Однако вскоре летние каникулы закончились. Все вернулись — Вэн, Хао, Катарина. Будто ничего и не случилось за два с половиной месяца разлуки, потому что ничего и не случилось. Не прошло недели с начала осеннего семестра, как Вэн кое-что предложила: у нее есть билеты на крутую вечеринку, не хочу ли я съездить?

— Точнее, у меня билетов нет, — пояснила она, — мы поедем туда с парнями, у которых они есть.

И мы пошли к Коннору — краска на стенах лупится, в окне реклама пива “Корона”, так? — на крыльце продавленный линялый диван. К электросчетчику прислонена клюшка для лакросса.

— Шутишь, — сказала я.

Вэн пожала плечами:

— У них есть билеты. И у Коннора фигура как у пловца.
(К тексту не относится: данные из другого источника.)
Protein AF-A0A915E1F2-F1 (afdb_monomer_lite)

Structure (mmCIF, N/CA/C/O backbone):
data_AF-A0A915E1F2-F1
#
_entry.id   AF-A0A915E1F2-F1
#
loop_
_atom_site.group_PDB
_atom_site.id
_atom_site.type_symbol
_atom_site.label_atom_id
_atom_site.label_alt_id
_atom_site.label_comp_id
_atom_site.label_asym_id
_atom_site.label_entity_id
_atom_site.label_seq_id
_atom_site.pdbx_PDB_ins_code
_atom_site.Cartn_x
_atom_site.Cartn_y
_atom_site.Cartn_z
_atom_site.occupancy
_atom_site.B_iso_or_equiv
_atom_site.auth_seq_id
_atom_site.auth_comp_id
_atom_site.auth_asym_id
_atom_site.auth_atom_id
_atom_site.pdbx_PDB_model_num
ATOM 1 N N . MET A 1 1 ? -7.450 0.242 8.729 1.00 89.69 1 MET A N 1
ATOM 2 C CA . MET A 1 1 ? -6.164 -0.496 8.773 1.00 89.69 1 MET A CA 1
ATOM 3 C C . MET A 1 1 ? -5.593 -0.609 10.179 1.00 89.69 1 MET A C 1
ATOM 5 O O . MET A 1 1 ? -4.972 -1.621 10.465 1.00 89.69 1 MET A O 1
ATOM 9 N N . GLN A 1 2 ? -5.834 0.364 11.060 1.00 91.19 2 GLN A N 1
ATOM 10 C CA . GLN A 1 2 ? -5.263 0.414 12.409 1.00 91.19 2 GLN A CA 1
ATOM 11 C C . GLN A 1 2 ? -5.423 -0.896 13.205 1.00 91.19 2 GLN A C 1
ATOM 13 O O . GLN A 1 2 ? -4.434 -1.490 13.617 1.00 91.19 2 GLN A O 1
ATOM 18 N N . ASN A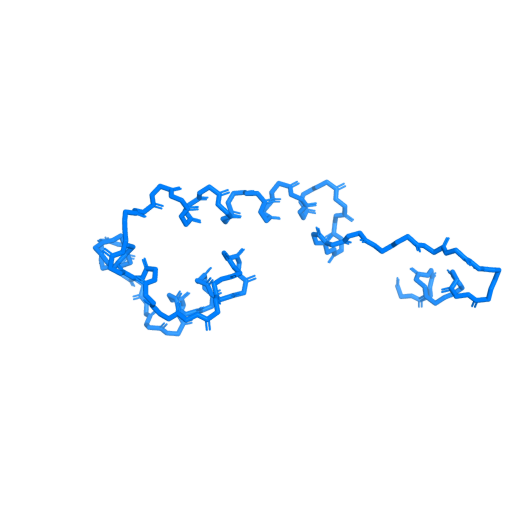 1 3 ? -6.647 -1.429 13.285 1.00 92.56 3 ASN A N 1
ATOM 19 C CA . ASN A 1 3 ? -6.925 -2.683 13.998 1.00 92.56 3 ASN A CA 1
ATOM 20 C C . ASN A 1 3 ? -6.148 -3.891 13.441 1.00 92.56 3 ASN A C 1
ATOM 22 O O . ASN A 1 3 ? -5.928 -4.869 14.148 1.00 92.56 3 ASN A O 1
ATOM 26 N N . VAL A 1 4 ? -5.771 -3.863 12.157 1.00 93.19 4 VAL A N 1
ATOM 27 C CA . VAL A 1 4 ? -4.966 -4.925 11.536 1.00 93.19 4 VAL A CA 1
ATOM 28 C C . VAL A 1 4 ? -3.524 -4.810 12.009 1.00 93.19 4 VAL A C 1
ATOM 30 O O . VAL A 1 4 ? -2.955 -5.807 12.438 1.00 93.19 4 VAL A O 1
ATOM 33 N N . TYR A 1 5 ? -2.957 -3.605 11.995 1.00 93.25 5 TYR A N 1
ATOM 34 C CA . TYR A 1 5 ? -1.607 -3.363 12.497 1.00 93.25 5 TYR A CA 1
ATOM 35 C C . TYR A 1 5 ? -1.464 -3.759 13.967 1.00 93.25 5 TYR A C 1
ATOM 37 O O . TYR A 1 5 ? -0.544 -4.497 14.302 1.00 93.25 5 TYR A O 1
ATOM 45 N N . GLU A 1 6 ? -2.431 -3.391 14.807 1.00 93.12 6 GLU A N 1
ATOM 46 C CA . GLU A 1 6 ? -2.460 -3.779 16.222 1.00 93.12 6 GLU A CA 1
ATOM 47 C C .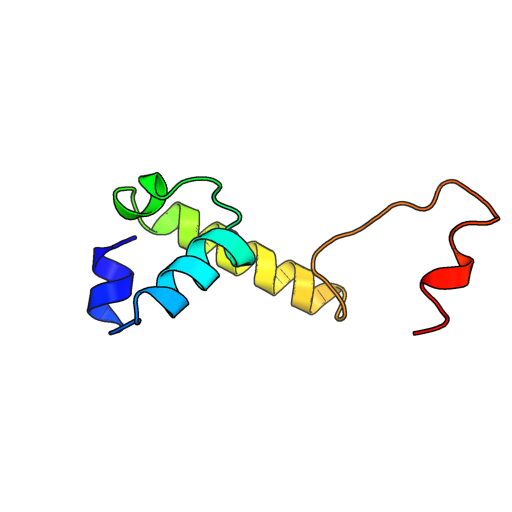 GLU A 1 6 ? -2.590 -5.294 16.403 1.00 93.12 6 GLU A C 1
ATOM 49 O O . GLU A 1 6 ? -1.860 -5.893 17.189 1.00 93.12 6 GLU A O 1
ATOM 54 N N . LYS A 1 7 ? -3.470 -5.945 15.630 1.00 94.38 7 LYS A N 1
ATOM 55 C CA . LYS A 1 7 ? -3.661 -7.402 15.692 1.00 94.38 7 LYS A CA 1
ATOM 56 C C . LYS A 1 7 ? -2.390 -8.181 15.350 1.00 94.38 7 LYS A C 1
ATOM 58 O O . LYS A 1 7 ? -2.174 -9.256 15.904 1.00 94.38 7 LYS A O 1
ATOM 63 N N . PHE A 1 8 ? -1.584 -7.669 14.425 1.00 93.19 8 PHE A N 1
ATOM 64 C CA . PHE A 1 8 ? -0.317 -8.280 14.025 1.00 93.19 8 PHE A CA 1
ATOM 65 C C . PHE A 1 8 ? 0.891 -7.724 14.795 1.00 93.19 8 PHE A C 1
ATOM 67 O O . PHE A 1 8 ? 2.009 -8.168 14.549 1.00 93.19 8 PHE A O 1
ATOM 74 N N . GLY A 1 9 ? 0.678 -6.793 15.733 1.00 93.69 9 GLY A N 1
ATOM 75 C CA . GLY A 1 9 ? 1.736 -6.201 16.551 1.00 93.69 9 GLY A CA 1
ATOM 76 C C . GLY A 1 9 ? 2.763 -5.404 15.745 1.00 93.69 9 GLY A C 1
ATOM 77 O O . GLY A 1 9 ? 3.944 -5.434 16.082 1.00 93.69 9 GLY A O 1
ATOM 78 N N . LEU A 1 10 ? 2.345 -4.741 14.661 1.00 92.94 10 LEU A N 1
ATOM 79 C CA . LEU A 1 10 ? 3.248 -3.902 13.872 1.00 92.94 10 LEU A CA 1
ATOM 80 C C . LEU A 1 10 ? 3.618 -2.636 14.648 1.00 92.94 10 LEU A C 1
ATOM 82 O O . LEU A 1 10 ? 2.743 -1.928 15.144 1.00 92.94 10 LEU A O 1
ATOM 86 N N . ASP A 1 11 ? 4.915 -2.334 14.669 1.00 94.12 11 ASP A N 1
ATOM 87 C CA . ASP A 1 11 ? 5.433 -1.043 15.121 1.00 94.12 11 ASP A CA 1
ATOM 88 C C . ASP A 1 11 ? 4.986 0.092 14.186 1.00 94.12 11 ASP A C 1
ATOM 90 O O . ASP A 1 11 ? 4.764 -0.131 12.989 1.00 94.12 11 ASP A O 1
ATOM 94 N N . GLU A 1 12 ? 4.903 1.315 14.711 1.00 92.00 12 GLU A N 1
ATOM 95 C CA . GLU A 1 12 ? 4.444 2.499 13.974 1.00 92.00 12 GLU A CA 1
ATOM 96 C C . GLU A 1 12 ? 5.261 2.731 12.695 1.00 92.00 12 GLU A C 1
ATOM 98 O O . GLU A 1 12 ? 4.690 2.911 11.619 1.00 92.00 12 GLU A O 1
ATOM 103 N N . ASN A 1 13 ? 6.586 2.561 12.760 1.00 93.56 13 ASN A N 1
ATOM 104 C CA . ASN A 1 13 ? 7.459 2.704 11.591 1.00 93.56 13 ASN A CA 1
ATOM 105 C C . ASN A 1 13 ? 7.153 1.666 10.501 1.00 93.56 13 ASN A C 1
ATOM 107 O O . ASN A 1 13 ? 7.211 1.952 9.303 1.00 93.56 13 ASN A O 1
ATOM 111 N N . THR A 1 14 ? 6.816 0.440 10.910 1.00 94.56 14 THR A N 1
ATOM 112 C CA . THR A 1 14 ? 6.490 -0.647 9.976 1.00 94.56 14 THR A CA 1
ATOM 113 C C . THR A 1 14 ? 5.114 -0.420 9.355 1.00 94.56 14 THR A C 1
ATOM 115 O O . THR A 1 14 ? 4.924 -0.653 8.158 1.00 94.56 14 THR A O 1
ATOM 118 N N . ALA A 1 15 ? 4.155 0.068 10.146 1.00 93.25 15 ALA A N 1
ATOM 119 C CA . ALA A 1 15 ? 2.829 0.444 9.673 1.00 93.25 15 ALA A CA 1
ATOM 120 C C . ALA A 1 15 ? 2.898 1.590 8.649 1.00 93.25 15 ALA A C 1
ATOM 122 O O . ALA A 1 15 ? 2.271 1.496 7.589 1.00 93.25 15 ALA A O 1
ATOM 123 N N . ASP A 1 16 ? 3.711 2.613 8.915 1.00 94.00 16 ASP A N 1
ATOM 124 C CA . ASP A 1 16 ? 3.909 3.755 8.018 1.00 94.00 16 ASP A CA 1
ATOM 125 C C . ASP A 1 16 ? 4.603 3.349 6.723 1.00 94.00 16 ASP A C 1
ATOM 127 O O . ASP A 1 16 ? 4.133 3.698 5.637 1.00 94.00 16 ASP A O 1
ATOM 131 N N . PHE A 1 17 ? 5.654 2.529 6.802 1.00 94.81 17 PHE A N 1
ATOM 132 C CA . PHE A 1 17 ? 6.297 1.978 5.611 1.00 94.81 17 PHE A CA 1
ATOM 133 C C . PHE A 1 17 ? 5.304 1.170 4.760 1.00 94.81 17 PHE A C 1
ATOM 135 O O . PHE A 1 17 ? 5.212 1.353 3.545 1.00 94.81 17 PHE A O 1
ATOM 142 N N . THR A 1 18 ? 4.495 0.321 5.396 1.00 94.81 18 THR A N 1
ATOM 143 C CA . THR A 1 18 ? 3.495 -0.500 4.699 1.00 94.81 18 THR A CA 1
ATOM 144 C C . THR A 1 18 ? 2.416 0.364 4.037 1.00 94.81 18 THR A C 1
ATOM 146 O O . THR A 1 18 ? 2.028 0.116 2.894 1.00 94.81 18 THR A O 1
ATOM 149 N N . GLY A 1 19 ? 1.942 1.412 4.709 1.00 94.56 19 GLY A N 1
ATOM 150 C CA . GLY A 1 19 ? 0.923 2.308 4.166 1.00 94.56 19 GLY A CA 1
ATOM 151 C C . GLY A 1 19 ? 1.422 3.220 3.050 1.00 94.56 19 GLY A C 1
ATOM 152 O O . GLY A 1 19 ? 0.780 3.342 2.006 1.00 94.56 19 GLY A O 1
ATOM 153 N N . HIS A 1 20 ? 2.568 3.861 3.257 1.00 95.62 20 HIS A N 1
ATOM 154 C CA . HIS A 1 20 ? 3.079 4.874 2.342 1.00 95.62 20 HIS A CA 1
ATOM 155 C C . HIS A 1 20 ? 3.910 4.279 1.206 1.00 95.62 20 HIS A C 1
ATOM 157 O O . HIS A 1 20 ? 3.692 4.639 0.052 1.00 95.62 20 HIS A O 1
ATOM 163 N N . ALA A 1 21 ? 4.827 3.350 1.493 1.00 93.88 21 ALA A N 1
ATOM 164 C CA . ALA A 1 21 ? 5.729 2.805 0.477 1.00 93.88 21 ALA A CA 1
ATOM 165 C C . ALA A 1 21 ? 5.098 1.654 -0.320 1.00 93.88 21 ALA A C 1
ATOM 167 O O . ALA A 1 21 ? 5.277 1.591 -1.535 1.00 93.88 21 ALA A O 1
ATOM 168 N N . LEU A 1 22 ? 4.339 0.765 0.337 1.00 93.75 22 LEU A N 1
ATOM 169 C CA . LEU A 1 22 ? 3.728 -0.393 -0.334 1.00 93.75 22 LEU A CA 1
ATOM 170 C C . LEU A 1 22 ? 2.315 -0.091 -0.847 1.00 93.75 22 LEU A C 1
ATOM 172 O O . LEU A 1 22 ? 1.998 -0.387 -1.996 1.00 93.75 22 LEU A O 1
ATOM 176 N N . ALA A 1 23 ? 1.457 0.511 -0.018 1.00 94.88 23 ALA A N 1
ATOM 177 C CA . ALA A 1 23 ? 0.078 0.829 -0.401 1.00 94.88 23 ALA A CA 1
ATOM 178 C C . ALA A 1 23 ? -0.095 2.210 -1.069 1.00 94.88 23 ALA A C 1
ATOM 180 O O . ALA A 1 23 ? -1.205 2.547 -1.500 1.00 94.88 23 ALA A O 1
ATOM 181 N N . LEU A 1 24 ? 0.985 2.993 -1.188 1.00 94.38 24 LEU A N 1
ATOM 182 C CA . LEU A 1 24 ? 1.036 4.283 -1.890 1.00 94.38 24 LEU A CA 1
ATOM 183 C C . LEU A 1 24 ? 0.008 5.311 -1.388 1.00 94.38 24 LEU A C 1
ATOM 185 O O . LEU A 1 24 ? -0.518 6.119 -2.160 1.00 94.38 24 LEU A O 1
ATOM 189 N N . TYR A 1 25 ? -0.311 5.288 -0.091 1.00 95.44 25 TYR A N 1
ATOM 190 C CA . TYR A 1 25 ? -1.117 6.342 0.521 1.00 95.44 25 TYR A CA 1
ATOM 191 C C . TYR A 1 25 ? -0.285 7.608 0.734 1.00 95.44 25 TYR A C 1
ATOM 193 O O . TYR A 1 25 ? 0.896 7.554 1.063 1.00 95.44 25 TYR A O 1
ATOM 201 N N . ARG A 1 26 ? -0.913 8.770 0.544 1.00 94.75 26 ARG A N 1
ATOM 202 C CA . ARG A 1 26 ? -0.262 10.079 0.723 1.00 94.75 26 ARG A CA 1
ATOM 203 C C . ARG A 1 26 ? -0.403 10.619 2.141 1.00 94.75 26 ARG A C 1
ATOM 205 O O . ARG A 1 26 ? 0.434 11.393 2.580 1.00 94.75 26 ARG A O 1
ATOM 212 N N . ASP A 1 27 ? -1.489 10.256 2.807 1.00 95.06 27 ASP A N 1
ATOM 213 C CA . ASP A 1 27 ? -1.883 10.728 4.125 1.00 95.06 27 ASP A CA 1
ATOM 214 C C . ASP A 1 27 ? -2.356 9.558 4.990 1.00 95.06 27 ASP A C 1
ATOM 216 O O . ASP A 1 27 ? -2.773 8.526 4.476 1.00 95.06 27 ASP A O 1
ATOM 220 N N . ASP A 1 28 ? -2.342 9.734 6.308 1.00 94.50 28 ASP A N 1
ATOM 221 C CA . ASP A 1 28 ? -2.671 8.691 7.290 1.00 94.50 28 ASP A CA 1
ATOM 222 C C . ASP A 1 28 ? -4.158 8.347 7.409 1.00 94.50 28 ASP A C 1
ATOM 224 O O . ASP A 1 28 ? -4.551 7.477 8.190 1.00 94.50 28 ASP A O 1
ATOM 228 N N . LYS A 1 29 ? -5.024 8.991 6.622 1.00 94.06 29 LYS A N 1
ATOM 229 C CA . LYS A 1 29 ? -6.477 8.773 6.694 1.00 94.06 29 LYS A CA 1
ATOM 230 C C . LYS A 1 29 ? -6.857 7.313 6.437 1.00 94.06 29 LYS A C 1
ATOM 232 O O . LYS A 1 29 ? -7.850 6.834 6.982 1.00 94.06 29 LYS A O 1
ATOM 237 N N . TYR A 1 30 ? -6.042 6.575 5.678 1.00 92.94 30 TYR A N 1
ATOM 238 C CA . TYR A 1 30 ? -6.241 5.146 5.420 1.00 92.94 30 TYR A CA 1
ATOM 239 C C . TYR A 1 30 ? -6.204 4.279 6.693 1.00 92.94 30 TYR A C 1
ATOM 241 O O . TYR A 1 30 ? -6.802 3.197 6.715 1.00 92.94 30 TYR A O 1
ATOM 249 N N . LYS A 1 31 ? -5.563 4.744 7.778 1.00 92.56 31 LYS A N 1
ATOM 250 C CA . LYS A 1 31 ? -5.528 4.031 9.065 1.00 92.56 31 LYS A CA 1
ATOM 251 C C . LYS A 1 31 ? -6.943 3.817 9.613 1.00 92.56 31 LYS A C 1
ATOM 253 O O . LYS A 1 31 ? -7.235 2.716 10.091 1.00 92.56 31 LYS A O 1
ATOM 258 N N . GLN A 1 32 ? -7.842 4.785 9.417 1.00 94.06 32 GLN A N 1
ATOM 259 C CA . GLN A 1 32 ? -9.243 4.744 9.866 1.00 94.06 32 GLN A CA 1
ATOM 260 C C . GLN A 1 32 ? -10.202 4.062 8.872 1.00 94.06 32 GLN A C 1
ATOM 262 O O . GLN A 1 32 ? -11.336 3.749 9.225 1.00 94.06 32 GLN A O 1
ATOM 267 N N . LEU A 1 33 ? -9.760 3.800 7.639 1.00 92.19 33 LEU A N 1
ATOM 268 C CA . LEU A 1 33 ? -10.577 3.161 6.604 1.00 92.19 33 LEU A CA 1
ATOM 269 C C . LEU A 1 33 ? -10.585 1.622 6.724 1.00 92.19 33 LEU A C 1
ATOM 271 O O . LEU A 1 33 ? -9.704 1.036 7.375 1.00 92.19 33 LEU A O 1
ATOM 275 N N . PRO A 1 34 ? -11.549 0.934 6.075 1.00 93.38 34 PRO A N 1
ATOM 276 C CA . PRO A 1 34 ? -11.549 -0.521 5.959 1.00 93.38 34 PRO A CA 1
ATOM 277 C C . PRO A 1 34 ? -10.228 -1.052 5.390 1.00 93.38 34 PRO A C 1
ATOM 279 O O . PRO A 1 34 ? -9.620 -0.453 4.507 1.00 93.38 34 PRO A O 1
ATOM 282 N N . TYR A 1 35 ? -9.770 -2.196 5.896 1.00 91.38 35 TYR A N 1
ATOM 283 C CA . TYR A 1 35 ? -8.452 -2.738 5.545 1.00 91.38 35 TYR A CA 1
ATOM 284 C C . TYR A 1 35 ? -8.366 -3.317 4.127 1.00 91.38 35 TYR A C 1
ATOM 286 O O . TYR A 1 35 ? -7.267 -3.459 3.598 1.00 91.38 35 TYR A O 1
ATOM 294 N N . LEU A 1 36 ? -9.506 -3.659 3.518 1.00 93.94 36 LEU A N 1
ATOM 295 C CA . LEU A 1 36 ? -9.558 -4.395 2.255 1.00 93.94 36 LEU A CA 1
ATOM 296 C C . LEU A 1 36 ? -8.832 -3.653 1.124 1.00 93.94 36 LEU A C 1
ATOM 298 O O . LEU A 1 36 ? -8.019 -4.252 0.423 1.00 93.94 36 LEU A O 1
ATOM 302 N N . ASP A 1 37 ? -9.055 -2.344 1.001 1.00 93.31 37 ASP A N 1
ATOM 303 C CA . ASP A 1 37 ? -8.422 -1.528 -0.040 1.00 93.31 37 ASP A CA 1
ATOM 304 C C . ASP A 1 37 ? -6.906 -1.445 0.136 1.00 93.31 37 ASP A C 1
ATOM 306 O O . ASP A 1 37 ? -6.155 -1.600 -0.828 1.00 93.31 37 ASP A O 1
ATOM 310 N N . ALA A 1 38 ? -6.444 -1.252 1.372 1.00 93.62 38 ALA A N 1
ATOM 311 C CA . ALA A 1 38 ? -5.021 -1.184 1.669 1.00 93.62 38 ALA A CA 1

Она поднималась на ступеньку впереди меня. Я шлепнула Вэн, да так крепко, что нам обеим стало больно. У нее заболела задница, у меня ладонь. А говорить нам было необязательно.

Вечеринку замутили в Рамоне; парадный вход — высокий белый шатер в окружении туманных золотистых шаров света и кремовых полотнищ — обволакивала дымка натужной приязни. Кругом хоуле того возраста, когда только-только проклевываются морщины, все разговоры вертятся вокруг ставок по кредитам и свежего номера “Нью-Йоркера”. Мы стояли на зеленой траве; кажется, мы с Вэн были там самыми юными. Точь-в-точь малолетки, которые незаконно пробрались на взрослую вечеринку.

На Вэн был блестящий черный топик на одно плечо и безупречно белые шорты с золотыми пуговицами. Я была в синем платье, которое вполне можно назвать “маленьким”; правда, местами оно слишком обтягивало.

В какой-то момент мы с Вэн разделились. Мы с Шоном стояли на краю обрыва. Внизу, вдали, виднелись длинные и узкие, точно защемленные, холмы, поросшие то ли бугенвиллеями, то ли мескитовыми деревьями. Под обрывом стоял грузовичок, годов, кажется, тридцатых, с перевернутыми бочками в кузове. Выглядело все это неестественно, как киношная декорация. Пронзительная влажная соната сверчков. Трава шелестит под ногами.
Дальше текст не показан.